-- PROVIDED DATA follows --

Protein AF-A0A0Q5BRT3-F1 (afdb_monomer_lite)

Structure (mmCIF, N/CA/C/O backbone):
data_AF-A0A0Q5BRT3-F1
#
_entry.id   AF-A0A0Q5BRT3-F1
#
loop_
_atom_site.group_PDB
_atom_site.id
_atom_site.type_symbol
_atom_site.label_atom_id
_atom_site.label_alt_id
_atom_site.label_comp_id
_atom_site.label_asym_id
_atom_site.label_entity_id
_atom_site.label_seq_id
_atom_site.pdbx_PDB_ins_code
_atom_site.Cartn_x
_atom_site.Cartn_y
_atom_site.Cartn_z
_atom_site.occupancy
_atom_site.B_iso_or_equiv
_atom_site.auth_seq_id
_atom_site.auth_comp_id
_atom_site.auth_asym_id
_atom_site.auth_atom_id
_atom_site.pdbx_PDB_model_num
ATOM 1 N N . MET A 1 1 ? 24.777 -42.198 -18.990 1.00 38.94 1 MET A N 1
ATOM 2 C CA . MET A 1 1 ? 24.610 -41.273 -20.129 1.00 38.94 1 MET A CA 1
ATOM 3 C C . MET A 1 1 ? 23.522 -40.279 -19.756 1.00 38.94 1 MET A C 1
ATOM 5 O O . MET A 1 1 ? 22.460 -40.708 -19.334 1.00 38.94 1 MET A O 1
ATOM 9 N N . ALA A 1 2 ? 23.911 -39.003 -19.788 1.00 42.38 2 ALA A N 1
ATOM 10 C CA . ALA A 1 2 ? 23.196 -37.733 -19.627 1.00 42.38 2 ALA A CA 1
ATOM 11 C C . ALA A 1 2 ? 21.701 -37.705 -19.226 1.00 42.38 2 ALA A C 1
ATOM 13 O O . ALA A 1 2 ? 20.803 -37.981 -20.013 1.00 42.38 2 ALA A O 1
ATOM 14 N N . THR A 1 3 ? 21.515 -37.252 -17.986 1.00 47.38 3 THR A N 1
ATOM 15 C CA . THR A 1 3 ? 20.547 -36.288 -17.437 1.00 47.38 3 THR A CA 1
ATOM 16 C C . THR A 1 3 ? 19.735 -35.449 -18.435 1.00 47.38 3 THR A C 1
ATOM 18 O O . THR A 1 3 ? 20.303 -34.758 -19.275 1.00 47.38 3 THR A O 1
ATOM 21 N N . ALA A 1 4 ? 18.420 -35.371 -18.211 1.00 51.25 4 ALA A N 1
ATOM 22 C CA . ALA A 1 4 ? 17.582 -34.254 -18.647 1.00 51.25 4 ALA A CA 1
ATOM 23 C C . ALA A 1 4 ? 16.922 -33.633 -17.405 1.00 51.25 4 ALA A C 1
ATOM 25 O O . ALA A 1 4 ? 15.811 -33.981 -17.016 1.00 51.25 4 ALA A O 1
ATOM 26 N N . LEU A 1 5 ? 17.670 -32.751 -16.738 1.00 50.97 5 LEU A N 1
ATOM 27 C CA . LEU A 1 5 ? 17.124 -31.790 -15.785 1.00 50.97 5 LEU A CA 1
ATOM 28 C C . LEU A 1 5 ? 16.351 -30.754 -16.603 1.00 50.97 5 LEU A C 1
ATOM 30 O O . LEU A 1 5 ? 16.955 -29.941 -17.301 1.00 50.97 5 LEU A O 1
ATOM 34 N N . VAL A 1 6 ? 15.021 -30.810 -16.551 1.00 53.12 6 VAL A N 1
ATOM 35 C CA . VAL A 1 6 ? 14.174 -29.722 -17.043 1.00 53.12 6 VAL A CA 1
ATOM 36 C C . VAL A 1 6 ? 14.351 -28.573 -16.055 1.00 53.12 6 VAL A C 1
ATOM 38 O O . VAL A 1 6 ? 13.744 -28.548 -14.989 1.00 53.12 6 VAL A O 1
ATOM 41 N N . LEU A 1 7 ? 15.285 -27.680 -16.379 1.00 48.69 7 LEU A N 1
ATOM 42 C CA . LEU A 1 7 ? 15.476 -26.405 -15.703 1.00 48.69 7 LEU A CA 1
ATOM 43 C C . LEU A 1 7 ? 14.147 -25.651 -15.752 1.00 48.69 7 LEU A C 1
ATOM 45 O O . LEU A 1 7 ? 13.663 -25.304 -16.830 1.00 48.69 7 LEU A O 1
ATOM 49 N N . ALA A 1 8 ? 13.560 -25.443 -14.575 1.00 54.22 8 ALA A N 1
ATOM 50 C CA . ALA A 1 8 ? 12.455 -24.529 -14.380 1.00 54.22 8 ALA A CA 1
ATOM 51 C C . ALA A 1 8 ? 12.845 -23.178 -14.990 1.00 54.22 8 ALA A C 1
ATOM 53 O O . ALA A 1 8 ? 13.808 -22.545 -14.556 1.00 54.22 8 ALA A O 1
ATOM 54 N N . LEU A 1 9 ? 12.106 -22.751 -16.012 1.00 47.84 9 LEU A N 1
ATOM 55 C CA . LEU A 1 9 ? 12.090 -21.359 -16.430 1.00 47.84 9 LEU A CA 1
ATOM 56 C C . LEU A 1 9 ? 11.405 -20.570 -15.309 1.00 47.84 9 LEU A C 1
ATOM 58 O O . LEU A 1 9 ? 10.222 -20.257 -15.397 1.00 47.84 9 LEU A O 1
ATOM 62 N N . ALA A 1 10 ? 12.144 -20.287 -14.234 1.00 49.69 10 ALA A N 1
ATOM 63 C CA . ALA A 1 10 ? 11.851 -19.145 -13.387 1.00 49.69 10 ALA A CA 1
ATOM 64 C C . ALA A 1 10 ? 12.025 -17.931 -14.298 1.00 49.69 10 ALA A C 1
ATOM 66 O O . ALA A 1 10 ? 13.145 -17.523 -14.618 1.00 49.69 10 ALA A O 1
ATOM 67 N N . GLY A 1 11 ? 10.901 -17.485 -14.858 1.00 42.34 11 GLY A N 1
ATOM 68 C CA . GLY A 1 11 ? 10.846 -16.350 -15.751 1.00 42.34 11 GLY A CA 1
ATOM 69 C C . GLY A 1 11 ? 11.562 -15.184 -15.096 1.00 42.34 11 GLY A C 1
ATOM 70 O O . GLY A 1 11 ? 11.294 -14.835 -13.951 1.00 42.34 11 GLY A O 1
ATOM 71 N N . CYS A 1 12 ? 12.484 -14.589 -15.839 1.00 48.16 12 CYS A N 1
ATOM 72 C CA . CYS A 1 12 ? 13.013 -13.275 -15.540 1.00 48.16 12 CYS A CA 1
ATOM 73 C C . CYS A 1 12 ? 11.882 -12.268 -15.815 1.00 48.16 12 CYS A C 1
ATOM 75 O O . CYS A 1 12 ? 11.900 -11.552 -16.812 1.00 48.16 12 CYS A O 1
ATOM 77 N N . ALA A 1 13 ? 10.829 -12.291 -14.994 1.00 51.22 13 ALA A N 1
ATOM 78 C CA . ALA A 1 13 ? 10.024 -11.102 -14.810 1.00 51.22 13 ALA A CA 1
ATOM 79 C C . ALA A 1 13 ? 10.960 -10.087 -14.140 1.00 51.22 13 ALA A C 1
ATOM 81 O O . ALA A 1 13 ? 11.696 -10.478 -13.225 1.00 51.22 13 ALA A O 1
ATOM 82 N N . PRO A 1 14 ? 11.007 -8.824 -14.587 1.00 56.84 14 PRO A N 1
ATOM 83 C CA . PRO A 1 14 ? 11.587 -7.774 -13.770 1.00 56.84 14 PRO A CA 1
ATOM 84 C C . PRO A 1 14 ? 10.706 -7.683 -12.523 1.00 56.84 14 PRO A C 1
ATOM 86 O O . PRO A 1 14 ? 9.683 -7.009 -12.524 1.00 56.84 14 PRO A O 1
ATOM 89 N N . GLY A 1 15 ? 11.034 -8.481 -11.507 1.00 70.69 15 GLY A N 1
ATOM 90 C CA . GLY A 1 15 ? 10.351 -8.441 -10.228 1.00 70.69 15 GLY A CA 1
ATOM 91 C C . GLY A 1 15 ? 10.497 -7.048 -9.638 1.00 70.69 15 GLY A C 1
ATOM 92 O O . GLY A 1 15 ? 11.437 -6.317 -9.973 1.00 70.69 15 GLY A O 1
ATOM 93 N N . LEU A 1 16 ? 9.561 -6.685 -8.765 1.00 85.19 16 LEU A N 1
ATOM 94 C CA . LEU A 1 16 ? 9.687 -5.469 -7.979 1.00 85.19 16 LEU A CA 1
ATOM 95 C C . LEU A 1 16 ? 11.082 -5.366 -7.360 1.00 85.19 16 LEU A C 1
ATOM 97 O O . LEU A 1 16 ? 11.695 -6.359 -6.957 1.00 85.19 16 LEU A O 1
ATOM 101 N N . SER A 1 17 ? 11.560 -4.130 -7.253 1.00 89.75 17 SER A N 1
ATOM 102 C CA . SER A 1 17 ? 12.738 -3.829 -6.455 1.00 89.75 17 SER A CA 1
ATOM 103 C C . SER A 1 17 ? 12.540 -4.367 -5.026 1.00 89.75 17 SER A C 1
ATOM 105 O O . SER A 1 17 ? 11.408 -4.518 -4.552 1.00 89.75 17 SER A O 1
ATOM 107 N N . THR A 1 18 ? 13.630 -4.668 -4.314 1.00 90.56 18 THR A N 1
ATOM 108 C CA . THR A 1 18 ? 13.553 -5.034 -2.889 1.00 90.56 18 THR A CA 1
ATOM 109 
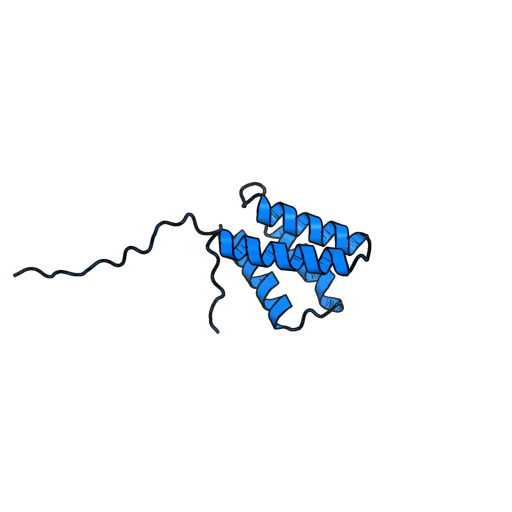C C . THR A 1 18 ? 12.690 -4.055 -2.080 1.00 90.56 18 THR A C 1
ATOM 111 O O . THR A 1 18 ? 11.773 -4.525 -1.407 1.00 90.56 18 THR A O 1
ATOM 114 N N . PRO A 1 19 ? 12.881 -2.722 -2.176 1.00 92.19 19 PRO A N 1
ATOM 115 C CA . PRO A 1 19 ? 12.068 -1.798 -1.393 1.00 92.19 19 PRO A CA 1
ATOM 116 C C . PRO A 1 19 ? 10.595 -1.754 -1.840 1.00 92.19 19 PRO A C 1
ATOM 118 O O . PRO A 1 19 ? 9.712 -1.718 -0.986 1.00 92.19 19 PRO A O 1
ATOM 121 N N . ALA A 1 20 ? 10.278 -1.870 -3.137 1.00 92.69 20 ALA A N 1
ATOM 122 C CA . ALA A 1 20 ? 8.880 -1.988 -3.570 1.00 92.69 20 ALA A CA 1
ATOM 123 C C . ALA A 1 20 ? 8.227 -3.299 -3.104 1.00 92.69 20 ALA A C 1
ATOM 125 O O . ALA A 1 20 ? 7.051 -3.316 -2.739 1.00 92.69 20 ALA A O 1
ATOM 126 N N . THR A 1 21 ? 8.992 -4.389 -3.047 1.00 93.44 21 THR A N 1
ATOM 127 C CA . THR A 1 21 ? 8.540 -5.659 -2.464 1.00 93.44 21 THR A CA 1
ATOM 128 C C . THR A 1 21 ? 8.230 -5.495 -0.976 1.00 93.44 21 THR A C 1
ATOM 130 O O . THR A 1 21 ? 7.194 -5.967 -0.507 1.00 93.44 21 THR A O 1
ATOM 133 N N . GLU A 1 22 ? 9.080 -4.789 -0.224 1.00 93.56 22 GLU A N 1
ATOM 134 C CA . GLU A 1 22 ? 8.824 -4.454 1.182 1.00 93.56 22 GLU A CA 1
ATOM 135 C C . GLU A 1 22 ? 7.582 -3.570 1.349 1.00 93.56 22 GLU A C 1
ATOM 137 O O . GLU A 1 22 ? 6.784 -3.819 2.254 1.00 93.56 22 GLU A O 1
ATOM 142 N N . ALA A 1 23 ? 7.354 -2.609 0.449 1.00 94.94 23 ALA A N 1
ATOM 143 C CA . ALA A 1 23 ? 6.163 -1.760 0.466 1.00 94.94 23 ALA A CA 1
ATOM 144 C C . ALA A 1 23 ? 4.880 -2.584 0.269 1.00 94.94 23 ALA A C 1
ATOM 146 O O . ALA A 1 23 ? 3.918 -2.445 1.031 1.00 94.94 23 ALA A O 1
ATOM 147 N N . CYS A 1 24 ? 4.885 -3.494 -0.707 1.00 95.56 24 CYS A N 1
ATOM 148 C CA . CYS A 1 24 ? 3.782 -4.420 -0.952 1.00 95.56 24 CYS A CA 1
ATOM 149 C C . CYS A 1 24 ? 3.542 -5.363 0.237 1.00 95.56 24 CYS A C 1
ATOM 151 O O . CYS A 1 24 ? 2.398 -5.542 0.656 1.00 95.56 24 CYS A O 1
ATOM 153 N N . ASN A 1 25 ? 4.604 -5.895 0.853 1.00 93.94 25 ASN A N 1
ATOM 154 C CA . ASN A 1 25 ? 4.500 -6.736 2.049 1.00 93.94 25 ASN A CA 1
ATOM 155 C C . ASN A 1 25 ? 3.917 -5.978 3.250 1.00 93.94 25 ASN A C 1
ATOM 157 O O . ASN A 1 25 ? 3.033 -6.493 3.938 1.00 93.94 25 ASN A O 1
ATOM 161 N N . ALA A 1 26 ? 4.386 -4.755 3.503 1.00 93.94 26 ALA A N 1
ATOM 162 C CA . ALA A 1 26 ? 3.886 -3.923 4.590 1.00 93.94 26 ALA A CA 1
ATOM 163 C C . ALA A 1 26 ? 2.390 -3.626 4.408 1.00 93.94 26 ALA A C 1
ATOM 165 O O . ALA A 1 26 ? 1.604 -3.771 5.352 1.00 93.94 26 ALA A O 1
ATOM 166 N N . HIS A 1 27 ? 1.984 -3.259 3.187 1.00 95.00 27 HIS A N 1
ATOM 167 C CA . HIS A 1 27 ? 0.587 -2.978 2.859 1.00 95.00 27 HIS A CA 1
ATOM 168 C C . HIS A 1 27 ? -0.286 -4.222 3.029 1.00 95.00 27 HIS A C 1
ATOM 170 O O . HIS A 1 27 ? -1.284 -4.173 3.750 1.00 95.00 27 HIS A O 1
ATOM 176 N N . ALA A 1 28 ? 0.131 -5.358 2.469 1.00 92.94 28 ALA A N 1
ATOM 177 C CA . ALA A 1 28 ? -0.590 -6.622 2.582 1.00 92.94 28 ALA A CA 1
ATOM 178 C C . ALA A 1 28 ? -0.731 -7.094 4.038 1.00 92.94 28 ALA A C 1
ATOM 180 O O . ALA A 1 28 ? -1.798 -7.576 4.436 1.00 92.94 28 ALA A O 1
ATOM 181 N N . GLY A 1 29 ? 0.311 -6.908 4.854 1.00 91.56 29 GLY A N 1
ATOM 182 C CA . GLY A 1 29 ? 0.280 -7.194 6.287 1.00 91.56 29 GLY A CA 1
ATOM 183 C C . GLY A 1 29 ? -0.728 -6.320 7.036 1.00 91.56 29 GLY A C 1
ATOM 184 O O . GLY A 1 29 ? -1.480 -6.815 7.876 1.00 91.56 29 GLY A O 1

-- PROVIDED DATA concluded --

■ **HOW TO COMPLETE THIS TASK**:
Look above for the line holding "ATOM 45 O O", then set down exactly that line and every line after it up to and including the line holding "ATOM 51 C C", with nothing else.

■ **ANSWER FOR THIS EXERCISE**:
ATOM 45 O O . LEU A 1 7 ? 13.663 -25.304 -16.830 1.00 48.69 7 LEU A O 1
ATOM 49 N N . ALA A 1 8 ? 13.560 -25.443 -14.575 1.00 54.22 8 ALA A N 1
ATOM 50 C CA . ALA A 1 8 ? 12.455 -24.529 -14.380 1.00 54.22 8 ALA A CA 1
ATOM 51 C C . ALA A 1 8 ? 12.845 -23.178 -14.990 1.00 54.22 8 ALA A C 1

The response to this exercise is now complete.